Precision nutrition (Box 1) is an emerging area of research that falls under the umbrella of precision medicine – an approach that has yielded big wins in developed countries across areas such as targeted cancer therapy or microbiome sequencing, following the introduction of Big Data into healthcare. Physicians have known for decades that individuals respond individually to different treatment regimens, yet only now do they have the tools at their disposal to delve into the reasons behind this. While targeted treatments may therefore yield the greatest benefit on an individual level, precision medicine creates a dilemma for public health professionals who deal with healthcare at the population level. This is especially pertinent for lower-income countries, where resources are often constrained to the point that even basic healthcare remains a challenge. Is a move towards precision nutrition therefore irrelevant, or do these very challenges increase the need for more precise, efficient approaches?

Box 1. What is precision nutrition?

Precision nutrition evaluates an individual’s unique DNA, race, gender, health history, lifestyle habits, microbiome and metabolic response to specific foods or dietary patterns to determine the most effective eating plan to prevent or treat disease. It aims to provide safer and more effective ways to prevent and treat disease by providing more accurate and targeted strategies. Precision nutrition assumes that each person may have a different response to specific foods and nutrients, so that the best diet for one individual may look very different from the best diet for another.

The authors of the report highlight the importance of targeting the most vulnerable groups with a precision nutrition approach. Using the example of pregnant women with anaemia – which affects between 33% and 75% of pregnant women in developing countries (Abdallah et al, 2022) – such a strategy could deliver cost-effectiveness, given that interventions could be distributed in smaller amounts rather than through costly blanket supplementation. Anaemia reduction can boost productivity by providing additional economic benefits for this group, and increasing nutrient status in mothers can reduce the subsequent burden of disease in their children, reducing healthcare costs further down the line. This represents a more strategic application of resources rather than the blanket approach that national health systems employ today.

The report also highlights a pyramid infographic that outlines the accessibility of different approaches (p. 14) and methods (p. 15). It notes that demographic surveys, which make up the bulk of many nutrition research projects, are at the base of the pyramid – accessible and not constrained by resources, yet imprecise and limited – with lifestyle data collection presenting the next step in personalisation. Such data (diet, physical activity, dietary diversity, etc.) are commonplace, but not routinely measured in all settings.

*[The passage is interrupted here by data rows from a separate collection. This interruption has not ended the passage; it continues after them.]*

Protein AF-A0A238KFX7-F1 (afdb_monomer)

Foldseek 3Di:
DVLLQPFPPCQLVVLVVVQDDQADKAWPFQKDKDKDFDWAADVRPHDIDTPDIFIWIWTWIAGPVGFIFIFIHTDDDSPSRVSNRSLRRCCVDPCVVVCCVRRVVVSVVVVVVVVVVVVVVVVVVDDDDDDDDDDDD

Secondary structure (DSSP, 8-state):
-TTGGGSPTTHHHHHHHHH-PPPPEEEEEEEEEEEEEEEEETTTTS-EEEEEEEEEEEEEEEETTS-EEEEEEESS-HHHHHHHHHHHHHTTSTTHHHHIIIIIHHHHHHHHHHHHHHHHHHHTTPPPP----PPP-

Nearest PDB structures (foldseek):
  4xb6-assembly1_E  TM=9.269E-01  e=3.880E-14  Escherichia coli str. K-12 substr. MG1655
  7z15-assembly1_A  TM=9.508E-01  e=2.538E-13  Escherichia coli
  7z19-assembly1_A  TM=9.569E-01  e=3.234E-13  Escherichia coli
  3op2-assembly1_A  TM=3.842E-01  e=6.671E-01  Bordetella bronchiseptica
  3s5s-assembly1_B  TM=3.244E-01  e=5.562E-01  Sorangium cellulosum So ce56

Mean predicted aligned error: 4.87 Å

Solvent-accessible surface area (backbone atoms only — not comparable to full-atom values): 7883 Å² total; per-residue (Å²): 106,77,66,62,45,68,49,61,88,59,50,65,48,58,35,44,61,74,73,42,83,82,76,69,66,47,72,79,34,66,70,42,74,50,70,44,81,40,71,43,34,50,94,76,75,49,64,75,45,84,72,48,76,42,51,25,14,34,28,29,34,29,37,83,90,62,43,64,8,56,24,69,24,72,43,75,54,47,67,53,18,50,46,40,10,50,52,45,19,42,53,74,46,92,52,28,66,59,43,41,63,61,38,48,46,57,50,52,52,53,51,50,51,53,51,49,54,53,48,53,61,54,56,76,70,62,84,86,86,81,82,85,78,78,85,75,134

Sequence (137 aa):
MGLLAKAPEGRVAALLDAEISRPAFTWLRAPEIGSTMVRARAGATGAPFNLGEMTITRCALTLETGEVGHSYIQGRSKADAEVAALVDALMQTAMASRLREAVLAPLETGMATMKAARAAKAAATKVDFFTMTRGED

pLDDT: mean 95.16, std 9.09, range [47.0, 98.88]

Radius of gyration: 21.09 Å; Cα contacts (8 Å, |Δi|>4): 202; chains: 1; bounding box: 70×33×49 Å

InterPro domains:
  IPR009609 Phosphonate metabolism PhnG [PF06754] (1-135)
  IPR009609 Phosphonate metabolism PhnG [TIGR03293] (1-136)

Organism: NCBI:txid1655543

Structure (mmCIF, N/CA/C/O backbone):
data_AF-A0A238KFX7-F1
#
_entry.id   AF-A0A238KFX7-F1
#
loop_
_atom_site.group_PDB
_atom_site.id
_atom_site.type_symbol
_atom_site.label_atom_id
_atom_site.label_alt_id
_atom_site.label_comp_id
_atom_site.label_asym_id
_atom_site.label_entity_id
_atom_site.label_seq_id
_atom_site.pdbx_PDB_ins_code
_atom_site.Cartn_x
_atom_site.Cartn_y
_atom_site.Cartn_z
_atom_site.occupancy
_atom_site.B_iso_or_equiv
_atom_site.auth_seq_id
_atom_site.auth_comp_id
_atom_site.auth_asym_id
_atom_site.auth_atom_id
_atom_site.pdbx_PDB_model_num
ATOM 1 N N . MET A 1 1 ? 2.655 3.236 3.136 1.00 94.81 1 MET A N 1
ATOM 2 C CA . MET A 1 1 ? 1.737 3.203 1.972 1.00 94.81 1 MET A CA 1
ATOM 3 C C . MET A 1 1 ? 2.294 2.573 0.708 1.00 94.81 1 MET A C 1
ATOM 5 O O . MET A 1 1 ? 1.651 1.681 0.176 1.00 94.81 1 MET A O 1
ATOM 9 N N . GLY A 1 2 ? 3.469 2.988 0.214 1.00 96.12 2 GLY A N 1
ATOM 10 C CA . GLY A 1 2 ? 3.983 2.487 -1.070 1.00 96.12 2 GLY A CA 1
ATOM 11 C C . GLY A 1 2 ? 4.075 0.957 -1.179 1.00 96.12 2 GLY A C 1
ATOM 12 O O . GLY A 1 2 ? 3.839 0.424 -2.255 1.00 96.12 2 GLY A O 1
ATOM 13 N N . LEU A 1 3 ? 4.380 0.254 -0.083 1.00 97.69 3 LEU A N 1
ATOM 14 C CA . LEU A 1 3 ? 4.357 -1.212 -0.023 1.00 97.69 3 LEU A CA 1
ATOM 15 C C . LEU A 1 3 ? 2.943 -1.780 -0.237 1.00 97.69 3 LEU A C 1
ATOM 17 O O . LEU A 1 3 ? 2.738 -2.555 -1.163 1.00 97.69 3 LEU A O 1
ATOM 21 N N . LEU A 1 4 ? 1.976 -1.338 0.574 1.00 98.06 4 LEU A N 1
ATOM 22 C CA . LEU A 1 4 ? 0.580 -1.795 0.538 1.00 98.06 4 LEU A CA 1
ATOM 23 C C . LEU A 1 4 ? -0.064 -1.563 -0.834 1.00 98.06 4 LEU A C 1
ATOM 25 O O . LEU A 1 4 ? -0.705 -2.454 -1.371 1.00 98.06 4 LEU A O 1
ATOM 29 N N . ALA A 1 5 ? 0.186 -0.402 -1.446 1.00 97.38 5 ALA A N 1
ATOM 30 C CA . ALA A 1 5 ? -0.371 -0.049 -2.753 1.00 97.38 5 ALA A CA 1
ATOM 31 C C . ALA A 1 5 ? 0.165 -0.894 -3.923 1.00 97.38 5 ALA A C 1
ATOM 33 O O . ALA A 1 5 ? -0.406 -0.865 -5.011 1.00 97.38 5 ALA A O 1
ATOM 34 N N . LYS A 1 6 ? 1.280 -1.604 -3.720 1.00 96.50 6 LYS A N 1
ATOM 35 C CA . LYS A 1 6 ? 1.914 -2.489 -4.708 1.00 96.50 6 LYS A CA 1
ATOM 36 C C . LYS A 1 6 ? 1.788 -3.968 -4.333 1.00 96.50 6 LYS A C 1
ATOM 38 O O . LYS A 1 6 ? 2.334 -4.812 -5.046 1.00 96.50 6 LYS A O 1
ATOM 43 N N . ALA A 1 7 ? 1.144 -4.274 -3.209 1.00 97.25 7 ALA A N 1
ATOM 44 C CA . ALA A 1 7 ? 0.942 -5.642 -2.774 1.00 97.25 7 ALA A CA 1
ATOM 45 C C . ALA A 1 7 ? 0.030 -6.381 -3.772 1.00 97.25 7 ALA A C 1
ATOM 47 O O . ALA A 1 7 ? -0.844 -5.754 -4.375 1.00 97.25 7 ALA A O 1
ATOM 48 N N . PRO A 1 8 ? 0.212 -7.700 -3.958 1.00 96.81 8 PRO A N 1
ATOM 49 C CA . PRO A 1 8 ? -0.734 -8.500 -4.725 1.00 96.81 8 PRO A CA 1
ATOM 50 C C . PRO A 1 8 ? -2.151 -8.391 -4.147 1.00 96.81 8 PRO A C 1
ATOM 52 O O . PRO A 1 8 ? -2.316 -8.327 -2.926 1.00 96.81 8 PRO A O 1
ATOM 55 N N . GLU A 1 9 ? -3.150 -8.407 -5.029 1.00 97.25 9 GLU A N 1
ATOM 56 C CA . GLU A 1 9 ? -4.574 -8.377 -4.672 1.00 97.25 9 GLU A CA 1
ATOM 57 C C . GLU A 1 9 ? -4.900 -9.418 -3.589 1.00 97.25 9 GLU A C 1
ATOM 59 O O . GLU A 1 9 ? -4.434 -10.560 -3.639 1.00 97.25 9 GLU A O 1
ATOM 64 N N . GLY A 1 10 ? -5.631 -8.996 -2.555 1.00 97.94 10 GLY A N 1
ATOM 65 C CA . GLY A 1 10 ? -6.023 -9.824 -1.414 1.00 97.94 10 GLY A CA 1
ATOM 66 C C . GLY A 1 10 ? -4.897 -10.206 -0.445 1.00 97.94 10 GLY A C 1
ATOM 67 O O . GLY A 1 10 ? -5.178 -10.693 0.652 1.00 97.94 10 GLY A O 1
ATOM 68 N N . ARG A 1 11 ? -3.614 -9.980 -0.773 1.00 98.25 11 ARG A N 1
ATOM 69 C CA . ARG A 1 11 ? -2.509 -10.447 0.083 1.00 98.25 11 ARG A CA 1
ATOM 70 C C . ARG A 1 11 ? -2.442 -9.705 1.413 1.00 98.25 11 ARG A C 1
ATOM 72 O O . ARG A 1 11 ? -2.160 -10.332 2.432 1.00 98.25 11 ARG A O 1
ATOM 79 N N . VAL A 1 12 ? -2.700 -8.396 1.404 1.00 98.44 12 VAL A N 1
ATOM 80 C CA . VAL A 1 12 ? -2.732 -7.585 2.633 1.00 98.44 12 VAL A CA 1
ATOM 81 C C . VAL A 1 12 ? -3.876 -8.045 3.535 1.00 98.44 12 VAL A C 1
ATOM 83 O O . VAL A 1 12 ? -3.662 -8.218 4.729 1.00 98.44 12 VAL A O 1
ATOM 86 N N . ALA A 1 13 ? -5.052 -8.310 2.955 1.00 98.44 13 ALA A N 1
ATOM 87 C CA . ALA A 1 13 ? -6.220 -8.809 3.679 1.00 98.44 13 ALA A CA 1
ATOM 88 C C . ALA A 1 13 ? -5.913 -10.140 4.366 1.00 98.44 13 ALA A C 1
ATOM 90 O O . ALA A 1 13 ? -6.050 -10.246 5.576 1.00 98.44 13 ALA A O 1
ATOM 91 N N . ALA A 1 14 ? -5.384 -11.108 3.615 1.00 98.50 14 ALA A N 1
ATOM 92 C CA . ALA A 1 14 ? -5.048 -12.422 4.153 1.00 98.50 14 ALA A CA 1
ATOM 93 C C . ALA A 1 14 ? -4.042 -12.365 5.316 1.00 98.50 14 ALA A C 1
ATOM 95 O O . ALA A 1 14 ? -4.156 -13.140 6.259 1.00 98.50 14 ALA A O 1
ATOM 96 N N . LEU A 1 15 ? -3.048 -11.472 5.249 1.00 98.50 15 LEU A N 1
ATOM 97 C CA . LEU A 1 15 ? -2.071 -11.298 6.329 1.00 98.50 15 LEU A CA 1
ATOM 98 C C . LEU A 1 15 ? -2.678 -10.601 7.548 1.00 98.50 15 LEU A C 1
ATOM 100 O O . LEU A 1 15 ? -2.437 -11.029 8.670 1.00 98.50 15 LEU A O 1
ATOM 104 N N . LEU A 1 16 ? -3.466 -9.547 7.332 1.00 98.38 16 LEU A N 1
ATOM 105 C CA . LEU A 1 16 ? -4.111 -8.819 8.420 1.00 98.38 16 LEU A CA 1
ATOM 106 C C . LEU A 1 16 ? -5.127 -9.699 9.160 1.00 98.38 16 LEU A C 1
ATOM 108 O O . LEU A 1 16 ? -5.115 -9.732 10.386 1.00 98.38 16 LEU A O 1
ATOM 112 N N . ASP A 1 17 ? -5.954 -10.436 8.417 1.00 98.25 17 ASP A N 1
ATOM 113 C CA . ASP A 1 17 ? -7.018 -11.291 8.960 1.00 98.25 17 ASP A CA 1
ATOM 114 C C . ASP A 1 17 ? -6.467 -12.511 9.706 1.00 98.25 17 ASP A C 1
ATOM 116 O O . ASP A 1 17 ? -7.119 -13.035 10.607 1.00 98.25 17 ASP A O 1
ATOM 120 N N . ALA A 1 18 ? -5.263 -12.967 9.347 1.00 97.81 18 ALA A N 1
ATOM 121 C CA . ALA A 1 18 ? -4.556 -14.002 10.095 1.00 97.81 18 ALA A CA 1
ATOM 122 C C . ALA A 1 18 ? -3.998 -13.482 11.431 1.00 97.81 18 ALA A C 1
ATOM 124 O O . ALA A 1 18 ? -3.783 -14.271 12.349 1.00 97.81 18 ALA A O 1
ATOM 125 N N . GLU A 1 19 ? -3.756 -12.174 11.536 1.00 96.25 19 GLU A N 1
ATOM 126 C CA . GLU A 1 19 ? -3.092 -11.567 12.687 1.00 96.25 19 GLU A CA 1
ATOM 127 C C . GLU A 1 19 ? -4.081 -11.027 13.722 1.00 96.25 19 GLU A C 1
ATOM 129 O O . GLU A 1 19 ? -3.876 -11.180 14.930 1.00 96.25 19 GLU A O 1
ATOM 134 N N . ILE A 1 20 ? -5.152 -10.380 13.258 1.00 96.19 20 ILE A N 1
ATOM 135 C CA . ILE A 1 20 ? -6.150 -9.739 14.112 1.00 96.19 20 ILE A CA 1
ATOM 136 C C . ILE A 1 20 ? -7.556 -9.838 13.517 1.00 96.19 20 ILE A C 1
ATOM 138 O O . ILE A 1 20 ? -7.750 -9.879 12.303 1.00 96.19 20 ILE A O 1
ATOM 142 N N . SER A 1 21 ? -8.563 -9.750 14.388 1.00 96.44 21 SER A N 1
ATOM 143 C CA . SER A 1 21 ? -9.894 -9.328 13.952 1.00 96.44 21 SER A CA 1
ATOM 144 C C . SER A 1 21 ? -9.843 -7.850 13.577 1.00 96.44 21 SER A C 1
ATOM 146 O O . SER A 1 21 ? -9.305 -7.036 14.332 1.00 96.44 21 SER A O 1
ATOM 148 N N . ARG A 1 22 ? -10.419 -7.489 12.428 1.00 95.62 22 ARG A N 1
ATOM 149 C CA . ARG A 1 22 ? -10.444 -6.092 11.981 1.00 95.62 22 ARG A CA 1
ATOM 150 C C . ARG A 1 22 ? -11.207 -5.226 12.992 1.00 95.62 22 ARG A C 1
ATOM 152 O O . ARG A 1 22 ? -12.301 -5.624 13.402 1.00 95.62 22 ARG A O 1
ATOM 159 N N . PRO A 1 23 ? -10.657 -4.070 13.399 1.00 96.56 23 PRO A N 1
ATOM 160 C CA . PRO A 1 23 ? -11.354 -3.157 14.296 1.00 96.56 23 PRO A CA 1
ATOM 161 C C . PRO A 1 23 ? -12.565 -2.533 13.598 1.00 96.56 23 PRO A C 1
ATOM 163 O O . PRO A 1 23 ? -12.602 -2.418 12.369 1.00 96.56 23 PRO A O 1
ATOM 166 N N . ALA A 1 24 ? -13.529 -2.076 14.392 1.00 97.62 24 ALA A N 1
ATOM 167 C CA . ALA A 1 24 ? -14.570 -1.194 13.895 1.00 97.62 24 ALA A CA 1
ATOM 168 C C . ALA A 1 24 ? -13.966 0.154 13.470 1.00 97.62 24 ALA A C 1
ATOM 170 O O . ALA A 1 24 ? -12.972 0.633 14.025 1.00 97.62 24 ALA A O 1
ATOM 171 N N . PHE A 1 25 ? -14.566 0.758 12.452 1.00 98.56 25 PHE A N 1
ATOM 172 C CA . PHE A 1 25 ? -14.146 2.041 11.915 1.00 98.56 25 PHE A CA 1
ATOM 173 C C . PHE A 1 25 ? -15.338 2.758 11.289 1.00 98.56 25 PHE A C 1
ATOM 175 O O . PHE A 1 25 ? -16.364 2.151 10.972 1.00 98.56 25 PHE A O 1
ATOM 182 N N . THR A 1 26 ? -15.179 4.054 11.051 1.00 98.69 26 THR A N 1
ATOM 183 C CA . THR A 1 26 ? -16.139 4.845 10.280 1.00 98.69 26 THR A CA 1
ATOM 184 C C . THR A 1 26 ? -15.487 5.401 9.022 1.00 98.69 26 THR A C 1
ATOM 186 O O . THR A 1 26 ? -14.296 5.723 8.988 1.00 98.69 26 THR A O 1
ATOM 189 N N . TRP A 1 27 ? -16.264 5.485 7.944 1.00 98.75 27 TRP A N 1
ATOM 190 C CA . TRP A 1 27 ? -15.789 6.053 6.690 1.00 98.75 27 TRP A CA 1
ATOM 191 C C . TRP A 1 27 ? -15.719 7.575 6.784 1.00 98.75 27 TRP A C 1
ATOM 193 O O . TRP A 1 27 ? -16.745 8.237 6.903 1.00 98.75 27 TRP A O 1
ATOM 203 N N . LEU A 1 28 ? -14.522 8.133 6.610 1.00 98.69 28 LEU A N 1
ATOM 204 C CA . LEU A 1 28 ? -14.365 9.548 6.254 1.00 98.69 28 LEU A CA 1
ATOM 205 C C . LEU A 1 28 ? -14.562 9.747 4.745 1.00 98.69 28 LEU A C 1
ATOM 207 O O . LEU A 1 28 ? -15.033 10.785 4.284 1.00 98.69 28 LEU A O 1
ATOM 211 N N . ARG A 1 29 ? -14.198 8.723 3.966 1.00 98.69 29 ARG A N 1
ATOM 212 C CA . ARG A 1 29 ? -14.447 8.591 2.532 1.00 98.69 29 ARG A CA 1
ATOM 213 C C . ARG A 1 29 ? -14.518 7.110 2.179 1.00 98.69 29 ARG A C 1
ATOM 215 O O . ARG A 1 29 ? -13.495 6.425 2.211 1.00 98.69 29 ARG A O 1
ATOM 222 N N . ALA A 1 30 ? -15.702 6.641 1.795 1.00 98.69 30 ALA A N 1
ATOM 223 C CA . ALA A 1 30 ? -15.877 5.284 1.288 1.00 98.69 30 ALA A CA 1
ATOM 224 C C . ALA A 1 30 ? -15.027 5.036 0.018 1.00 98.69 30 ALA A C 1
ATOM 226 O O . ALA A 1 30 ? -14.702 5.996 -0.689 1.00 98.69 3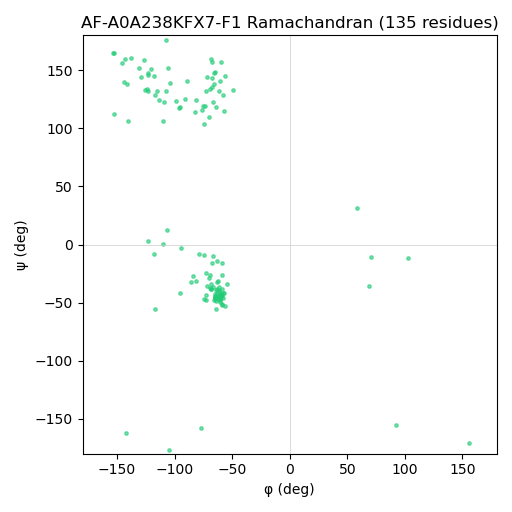0 ALA A O 1
ATOM 227 N N . PRO A 1 31 ? -14.685 3.776 -0.311 1.00 98.56 31 PRO A N 1
ATOM 228 C CA . PRO A 1 31 ? -13.873 3.456 -1.481 1.00 98.56 31 PRO A CA 1
ATOM 229 C C . PRO A 1 31 ? -14.462 3.961 -2.802 1.00 98.56 31 PRO A C 1
ATOM 231 O O . PRO A 1 31 ? -15.505 3.498 -3.281 1.00 98.56 31 PRO A O 1
ATOM 234 N N . GLU A 1 32 ? -13.733 4.893 -3.408 1.00 98.62 32 GLU A N 1
ATOM 235 C CA . GLU A 1 32 ? -14.070 5.582 -4.647 1.00 98.62 32 GLU A CA 1
ATOM 236 C C . GLU A 1 32 ? -13.067 5.188 -5.735 1.00 98.62 32 GLU A C 1
ATOM 238 O O . GLU A 1 32 ? -11.856 5.342 -5.562 1.00 98.62 32 GLU A O 1
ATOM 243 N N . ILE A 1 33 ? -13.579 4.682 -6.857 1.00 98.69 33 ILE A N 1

At the tip of the pyramid, and currently too costly for many low- and middle-income countries (yet becoming more accessible), are genetic and omics methods. These are not yet routine in high-income settings, but are currently available through many private healthcare systems. The spectrum of phenotype measurements (anthropometry and clinical biomarkers) at the accessible end of the pyramid, and of metabolic indicators (wearable devices, oral glucose tolerance tests, gut microbiota analysis, etc.) at the other end, are also represented here.

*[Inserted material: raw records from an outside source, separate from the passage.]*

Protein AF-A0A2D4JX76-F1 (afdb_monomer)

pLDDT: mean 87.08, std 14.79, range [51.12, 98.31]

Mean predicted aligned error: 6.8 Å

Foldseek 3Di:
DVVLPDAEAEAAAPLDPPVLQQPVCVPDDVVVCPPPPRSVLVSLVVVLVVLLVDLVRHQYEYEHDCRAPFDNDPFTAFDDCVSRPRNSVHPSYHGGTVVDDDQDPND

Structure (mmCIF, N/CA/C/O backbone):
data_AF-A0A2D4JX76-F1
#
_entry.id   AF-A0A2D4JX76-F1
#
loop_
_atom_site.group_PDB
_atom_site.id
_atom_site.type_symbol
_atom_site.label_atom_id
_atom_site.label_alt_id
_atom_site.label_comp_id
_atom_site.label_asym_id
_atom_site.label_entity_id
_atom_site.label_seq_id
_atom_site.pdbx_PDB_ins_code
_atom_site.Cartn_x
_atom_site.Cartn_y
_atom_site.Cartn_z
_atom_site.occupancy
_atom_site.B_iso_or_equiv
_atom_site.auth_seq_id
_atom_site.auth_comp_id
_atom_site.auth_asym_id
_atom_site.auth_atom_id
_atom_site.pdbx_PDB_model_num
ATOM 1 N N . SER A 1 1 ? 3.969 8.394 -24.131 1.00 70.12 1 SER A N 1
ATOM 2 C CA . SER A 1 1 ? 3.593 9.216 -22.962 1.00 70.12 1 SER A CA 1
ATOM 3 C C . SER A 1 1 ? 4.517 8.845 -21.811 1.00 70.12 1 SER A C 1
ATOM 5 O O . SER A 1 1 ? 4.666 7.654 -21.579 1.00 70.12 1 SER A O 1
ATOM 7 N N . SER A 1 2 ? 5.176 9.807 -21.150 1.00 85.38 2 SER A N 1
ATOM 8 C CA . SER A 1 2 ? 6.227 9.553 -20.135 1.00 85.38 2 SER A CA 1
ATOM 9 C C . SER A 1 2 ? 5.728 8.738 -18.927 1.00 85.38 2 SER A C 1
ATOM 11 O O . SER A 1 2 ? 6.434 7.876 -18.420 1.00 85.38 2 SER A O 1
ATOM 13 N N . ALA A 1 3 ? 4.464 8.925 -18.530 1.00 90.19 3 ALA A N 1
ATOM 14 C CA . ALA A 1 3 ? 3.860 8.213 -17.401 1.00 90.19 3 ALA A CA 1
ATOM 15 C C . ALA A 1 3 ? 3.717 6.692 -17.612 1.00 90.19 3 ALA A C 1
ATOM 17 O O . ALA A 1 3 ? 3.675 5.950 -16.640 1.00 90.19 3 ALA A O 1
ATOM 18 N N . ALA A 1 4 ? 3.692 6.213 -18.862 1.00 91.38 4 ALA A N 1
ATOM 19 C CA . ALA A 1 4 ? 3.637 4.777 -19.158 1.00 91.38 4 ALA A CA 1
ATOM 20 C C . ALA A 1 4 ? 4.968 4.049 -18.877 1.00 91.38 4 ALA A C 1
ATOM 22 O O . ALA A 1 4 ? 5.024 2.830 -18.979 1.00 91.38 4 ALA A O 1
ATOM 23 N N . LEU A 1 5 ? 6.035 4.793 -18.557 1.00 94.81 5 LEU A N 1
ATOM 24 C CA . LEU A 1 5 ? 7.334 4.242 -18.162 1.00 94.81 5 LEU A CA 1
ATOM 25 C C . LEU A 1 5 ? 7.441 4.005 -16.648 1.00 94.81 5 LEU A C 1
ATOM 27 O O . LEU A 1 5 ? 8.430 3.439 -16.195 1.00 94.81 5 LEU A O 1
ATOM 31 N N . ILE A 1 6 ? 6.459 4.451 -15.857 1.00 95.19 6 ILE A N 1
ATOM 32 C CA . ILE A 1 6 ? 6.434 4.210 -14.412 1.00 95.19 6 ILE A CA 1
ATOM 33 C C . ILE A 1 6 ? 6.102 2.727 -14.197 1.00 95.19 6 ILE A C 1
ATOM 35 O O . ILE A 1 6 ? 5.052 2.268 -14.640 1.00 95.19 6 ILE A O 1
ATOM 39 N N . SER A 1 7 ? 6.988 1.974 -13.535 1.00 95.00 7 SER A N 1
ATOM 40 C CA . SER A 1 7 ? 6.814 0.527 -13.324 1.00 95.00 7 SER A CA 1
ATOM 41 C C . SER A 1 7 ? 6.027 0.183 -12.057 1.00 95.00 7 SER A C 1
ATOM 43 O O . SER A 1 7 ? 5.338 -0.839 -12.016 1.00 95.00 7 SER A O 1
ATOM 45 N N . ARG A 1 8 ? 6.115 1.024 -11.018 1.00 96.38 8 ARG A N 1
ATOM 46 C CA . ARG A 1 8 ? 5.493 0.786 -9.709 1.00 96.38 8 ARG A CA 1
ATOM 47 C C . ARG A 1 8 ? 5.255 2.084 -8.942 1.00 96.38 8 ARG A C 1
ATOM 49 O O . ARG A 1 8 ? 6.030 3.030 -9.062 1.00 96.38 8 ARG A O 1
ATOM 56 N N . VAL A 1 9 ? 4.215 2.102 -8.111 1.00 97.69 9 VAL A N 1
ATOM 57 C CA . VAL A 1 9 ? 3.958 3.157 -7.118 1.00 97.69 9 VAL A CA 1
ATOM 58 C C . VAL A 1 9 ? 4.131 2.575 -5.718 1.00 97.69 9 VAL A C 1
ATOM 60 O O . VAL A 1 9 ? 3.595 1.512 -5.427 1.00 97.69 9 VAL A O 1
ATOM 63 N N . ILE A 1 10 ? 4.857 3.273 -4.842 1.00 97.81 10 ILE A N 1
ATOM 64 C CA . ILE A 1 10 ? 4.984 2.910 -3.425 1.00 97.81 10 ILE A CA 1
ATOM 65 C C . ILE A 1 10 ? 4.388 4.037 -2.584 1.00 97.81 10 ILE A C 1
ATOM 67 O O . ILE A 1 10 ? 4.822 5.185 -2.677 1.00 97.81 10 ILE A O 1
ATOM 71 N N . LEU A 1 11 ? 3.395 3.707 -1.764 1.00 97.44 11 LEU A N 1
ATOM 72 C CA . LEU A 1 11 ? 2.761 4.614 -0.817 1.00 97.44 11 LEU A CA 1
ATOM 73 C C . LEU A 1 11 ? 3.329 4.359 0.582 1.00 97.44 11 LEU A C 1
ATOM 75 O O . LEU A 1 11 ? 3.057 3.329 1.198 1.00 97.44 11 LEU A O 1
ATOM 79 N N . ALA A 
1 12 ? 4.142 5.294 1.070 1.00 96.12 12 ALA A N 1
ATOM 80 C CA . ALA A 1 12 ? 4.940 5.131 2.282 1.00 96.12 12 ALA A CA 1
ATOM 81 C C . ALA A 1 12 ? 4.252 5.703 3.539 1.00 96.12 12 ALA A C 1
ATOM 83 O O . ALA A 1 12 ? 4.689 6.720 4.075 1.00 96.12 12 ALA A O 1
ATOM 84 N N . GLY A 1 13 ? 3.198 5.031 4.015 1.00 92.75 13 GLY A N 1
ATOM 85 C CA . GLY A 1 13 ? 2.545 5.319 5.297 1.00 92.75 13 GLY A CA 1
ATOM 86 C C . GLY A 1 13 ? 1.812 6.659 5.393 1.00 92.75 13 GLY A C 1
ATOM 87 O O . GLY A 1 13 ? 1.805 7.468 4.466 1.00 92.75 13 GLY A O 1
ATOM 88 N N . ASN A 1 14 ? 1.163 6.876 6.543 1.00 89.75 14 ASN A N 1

Although this road map for the future may be exciting, representing a shift from generic guidelines such as the Food Pyramid towards targeted, personalised and ultimately precision nutrition (p. 77), the field remains in its infancy, and scale-up of such technology remains unfeasible within many poorer health systems.

Precision nutrition is in its early stages and too soon to introduce as a treatment for chronic diseases in the general population. Research is being conducted on the application of precision nutrition for obesity, metabolic syndrome, certain cancers, and type 2 diabetes” (Harvard T.H. Chan School of Public Health, 2023).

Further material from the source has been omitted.